Research Group: Statistics of Stochastic Processes

Over the last decade, generative modelling has emerged as a powerful probabilistic tool in the field of machine learning. The concept is straightforward: transform noise to generate new data that aligns with a specific training dataset. These transformations must adapt to the information contained in the training data, which is typically high-dimensional. One class of generative model that has demonstrated highly proficient empirical generation capabilities in various contexts are denoising diffusion models.

To explain their empirical success mathematically, we must identify scenarios in which the distance between the target and generated distributions converges at a sufficiently fast rate (ideally minimax optimal) in terms of sample size, intrinsic dimension, and data distribution smoothness. Although significant progress has been made on related statistical questions in more idealised settings, existing statistical theory still falls short of providing a convincing mathematical explanation for why denoising diffusion models perform so well across a wide range of tasks. Our work focuses on understanding the statistical properties of denoising diffusion models in non-standard settings.

Contact: Asbjørn Holk Thomsen

Although stochastic control problems are fairly well understood for many relevant systems, solutions provided by appropriate control strategies usually require specific knowledge of the system and its dynamics. In practice, this is often only partially feasible in that, while the system structure may be justified - for example, by modelling the dynamics via a stochastic differential equation (SDE) - the exact components are not available. The joint problem of estimating system components, or system identification, and simultaneous control then arises.

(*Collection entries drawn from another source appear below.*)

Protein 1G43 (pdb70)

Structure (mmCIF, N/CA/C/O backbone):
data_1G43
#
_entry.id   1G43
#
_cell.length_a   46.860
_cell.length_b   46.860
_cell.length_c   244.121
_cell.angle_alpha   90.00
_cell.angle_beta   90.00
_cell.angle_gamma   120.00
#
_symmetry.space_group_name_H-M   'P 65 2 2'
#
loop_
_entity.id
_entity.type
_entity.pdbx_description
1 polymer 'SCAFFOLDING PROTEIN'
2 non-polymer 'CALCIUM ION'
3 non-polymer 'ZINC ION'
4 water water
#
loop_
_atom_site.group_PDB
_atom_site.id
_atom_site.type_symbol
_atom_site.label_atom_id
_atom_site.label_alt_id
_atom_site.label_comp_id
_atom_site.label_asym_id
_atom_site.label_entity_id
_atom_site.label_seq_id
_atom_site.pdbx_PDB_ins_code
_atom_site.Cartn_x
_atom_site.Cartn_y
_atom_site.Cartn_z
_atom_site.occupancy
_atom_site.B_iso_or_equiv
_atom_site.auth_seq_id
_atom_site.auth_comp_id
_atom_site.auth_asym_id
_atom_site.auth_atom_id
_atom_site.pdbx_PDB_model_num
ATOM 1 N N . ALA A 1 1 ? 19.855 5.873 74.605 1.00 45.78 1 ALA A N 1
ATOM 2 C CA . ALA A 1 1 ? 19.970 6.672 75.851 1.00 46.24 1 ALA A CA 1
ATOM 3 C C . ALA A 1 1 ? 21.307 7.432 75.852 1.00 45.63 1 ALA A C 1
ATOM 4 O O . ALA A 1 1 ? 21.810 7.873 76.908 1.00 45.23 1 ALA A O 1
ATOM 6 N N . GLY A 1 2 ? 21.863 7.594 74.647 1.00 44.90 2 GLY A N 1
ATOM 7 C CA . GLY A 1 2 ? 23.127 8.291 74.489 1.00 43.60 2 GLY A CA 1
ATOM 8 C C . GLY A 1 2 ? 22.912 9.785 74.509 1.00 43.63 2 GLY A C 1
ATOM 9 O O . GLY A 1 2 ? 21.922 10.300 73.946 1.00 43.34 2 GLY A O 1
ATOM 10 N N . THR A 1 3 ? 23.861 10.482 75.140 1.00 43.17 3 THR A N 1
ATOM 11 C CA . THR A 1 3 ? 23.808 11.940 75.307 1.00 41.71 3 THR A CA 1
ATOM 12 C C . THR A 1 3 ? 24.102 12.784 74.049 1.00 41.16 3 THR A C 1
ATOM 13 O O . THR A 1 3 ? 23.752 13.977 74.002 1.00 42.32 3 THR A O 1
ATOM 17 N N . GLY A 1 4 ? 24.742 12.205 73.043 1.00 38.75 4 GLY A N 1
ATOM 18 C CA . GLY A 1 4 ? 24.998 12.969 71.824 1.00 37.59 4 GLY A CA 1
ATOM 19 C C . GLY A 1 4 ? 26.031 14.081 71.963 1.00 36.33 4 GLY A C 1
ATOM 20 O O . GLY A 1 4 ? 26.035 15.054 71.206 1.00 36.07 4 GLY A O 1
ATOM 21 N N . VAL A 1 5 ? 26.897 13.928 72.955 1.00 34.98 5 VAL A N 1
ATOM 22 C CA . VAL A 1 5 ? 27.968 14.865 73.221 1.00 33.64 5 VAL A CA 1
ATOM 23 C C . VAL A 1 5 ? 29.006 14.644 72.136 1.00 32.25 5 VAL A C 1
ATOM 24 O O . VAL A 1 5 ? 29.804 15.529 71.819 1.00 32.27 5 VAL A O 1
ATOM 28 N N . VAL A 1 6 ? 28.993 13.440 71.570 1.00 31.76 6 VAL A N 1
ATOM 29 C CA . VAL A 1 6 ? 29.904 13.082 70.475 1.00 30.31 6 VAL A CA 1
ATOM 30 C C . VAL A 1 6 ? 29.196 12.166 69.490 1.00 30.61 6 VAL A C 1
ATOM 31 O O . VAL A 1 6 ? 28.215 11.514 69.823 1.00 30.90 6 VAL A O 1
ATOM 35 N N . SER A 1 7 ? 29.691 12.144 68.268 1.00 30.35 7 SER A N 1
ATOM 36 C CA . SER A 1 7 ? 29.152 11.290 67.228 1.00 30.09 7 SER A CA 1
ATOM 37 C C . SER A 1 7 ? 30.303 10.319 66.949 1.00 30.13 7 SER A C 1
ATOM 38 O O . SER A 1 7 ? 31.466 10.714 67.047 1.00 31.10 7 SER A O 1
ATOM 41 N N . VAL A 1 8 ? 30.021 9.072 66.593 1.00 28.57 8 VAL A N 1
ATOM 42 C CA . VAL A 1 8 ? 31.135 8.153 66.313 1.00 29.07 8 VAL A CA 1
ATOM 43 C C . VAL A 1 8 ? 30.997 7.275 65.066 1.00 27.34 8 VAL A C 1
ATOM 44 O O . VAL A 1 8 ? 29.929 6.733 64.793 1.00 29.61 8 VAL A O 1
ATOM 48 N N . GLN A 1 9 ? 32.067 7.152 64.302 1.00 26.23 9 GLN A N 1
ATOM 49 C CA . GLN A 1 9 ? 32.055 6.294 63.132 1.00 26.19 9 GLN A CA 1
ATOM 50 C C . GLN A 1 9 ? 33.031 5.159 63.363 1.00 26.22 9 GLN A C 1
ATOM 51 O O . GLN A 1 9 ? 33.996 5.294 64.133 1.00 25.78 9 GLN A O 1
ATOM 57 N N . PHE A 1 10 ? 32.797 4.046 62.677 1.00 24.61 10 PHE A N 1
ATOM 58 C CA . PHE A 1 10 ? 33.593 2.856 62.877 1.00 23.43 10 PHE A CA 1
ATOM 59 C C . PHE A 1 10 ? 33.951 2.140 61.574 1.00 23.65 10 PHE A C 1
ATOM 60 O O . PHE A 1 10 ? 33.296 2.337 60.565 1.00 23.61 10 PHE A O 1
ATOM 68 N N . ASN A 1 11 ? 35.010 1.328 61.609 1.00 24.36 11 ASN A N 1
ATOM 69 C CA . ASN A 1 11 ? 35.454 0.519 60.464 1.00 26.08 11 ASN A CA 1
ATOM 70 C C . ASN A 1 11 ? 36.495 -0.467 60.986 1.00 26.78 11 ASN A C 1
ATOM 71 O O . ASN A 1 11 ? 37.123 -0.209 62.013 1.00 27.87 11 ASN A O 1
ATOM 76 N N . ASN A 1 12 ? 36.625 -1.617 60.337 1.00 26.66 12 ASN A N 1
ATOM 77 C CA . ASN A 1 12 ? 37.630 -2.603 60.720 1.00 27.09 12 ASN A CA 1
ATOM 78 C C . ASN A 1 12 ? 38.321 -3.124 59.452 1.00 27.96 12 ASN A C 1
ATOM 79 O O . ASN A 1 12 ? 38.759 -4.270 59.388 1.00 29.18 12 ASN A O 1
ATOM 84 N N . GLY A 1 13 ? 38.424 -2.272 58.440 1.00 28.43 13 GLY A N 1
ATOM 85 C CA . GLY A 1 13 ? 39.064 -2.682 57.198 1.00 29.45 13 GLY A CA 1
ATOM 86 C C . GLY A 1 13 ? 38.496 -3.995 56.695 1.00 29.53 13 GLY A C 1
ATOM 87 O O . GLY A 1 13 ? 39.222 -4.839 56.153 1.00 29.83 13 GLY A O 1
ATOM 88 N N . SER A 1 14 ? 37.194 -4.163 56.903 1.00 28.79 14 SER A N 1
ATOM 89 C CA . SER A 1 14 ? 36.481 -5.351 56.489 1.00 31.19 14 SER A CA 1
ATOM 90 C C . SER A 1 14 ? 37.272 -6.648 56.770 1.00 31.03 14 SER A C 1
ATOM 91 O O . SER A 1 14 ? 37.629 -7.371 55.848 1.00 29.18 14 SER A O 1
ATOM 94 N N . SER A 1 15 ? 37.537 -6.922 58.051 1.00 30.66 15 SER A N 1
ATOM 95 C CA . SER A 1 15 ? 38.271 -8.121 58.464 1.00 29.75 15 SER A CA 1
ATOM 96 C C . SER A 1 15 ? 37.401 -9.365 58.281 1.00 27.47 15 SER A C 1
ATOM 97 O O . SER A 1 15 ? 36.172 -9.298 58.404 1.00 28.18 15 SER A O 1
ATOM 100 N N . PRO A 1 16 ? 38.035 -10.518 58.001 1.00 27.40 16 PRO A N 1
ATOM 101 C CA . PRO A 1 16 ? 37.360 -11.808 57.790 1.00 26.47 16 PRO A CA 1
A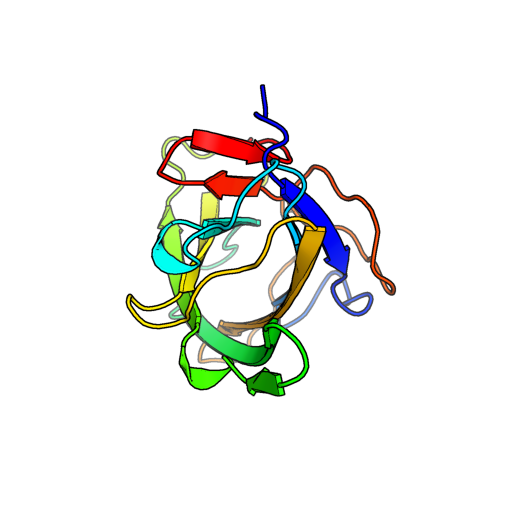TOM 102 C C . PRO A 1 16 ? 36.783 -12.318 59.100 1.00 26.38 16 PRO A C 1
ATOM 103 O O . PRO A 1 16 ? 37.391 -12.114 60.151 1.00 26.69 16 PRO A O 1
ATOM 107 N N . ALA A 1 17 ? 35.638 -12.999 59.023 1.00 25.22 17 ALA A N 1
ATOM 108 C CA . ALA A 1 17 ? 34.962 -13.542 60.196 1.00 26.18 17 ALA A CA 1
ATOM 109 C C . ALA A 1 17 ? 35.922 -14.347 61.069 1.00 27.70 17 ALA A C 1
ATOM 110 O O . ALA A 1 17 ? 35.875 -14.283 62.299 1.00 29.34 17 ALA A O 1
ATOM 112 N N . SER A 1 18 ? 36.798 -15.110 60.430 1.00 25.92 18 SER A N 1
ATOM 113 C CA . SER A 1 18 ? 37.769 -15.902 61.166 1.00 26.01 18 SER A CA 1
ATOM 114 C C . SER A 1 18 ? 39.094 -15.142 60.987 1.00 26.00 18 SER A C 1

We are particularly interested in the corresponding nonparametric statistical challenges of estimating infinite-dimensional objects, and in developing control strategies based on these estimators for SDE-type systems. Our main focus is on developing and evaluating different learning strategies for stochastic control that utilise a close link to the theory of stopping times in stochastic processes.

Contact: Hans Reimann

Stochastic partial differential equations (SPDEs) are used to describe the evolution of dynamical systems in the presence of persistent spatial-temporal uncertainties. In practice, the irregularities of many complex systems in various contexts are often too detailed for precise mathematical description. At this point, it is useful to introduce noise as a phenomenological replacement for a realistic element discarded by the deterministic part of the mathematical model.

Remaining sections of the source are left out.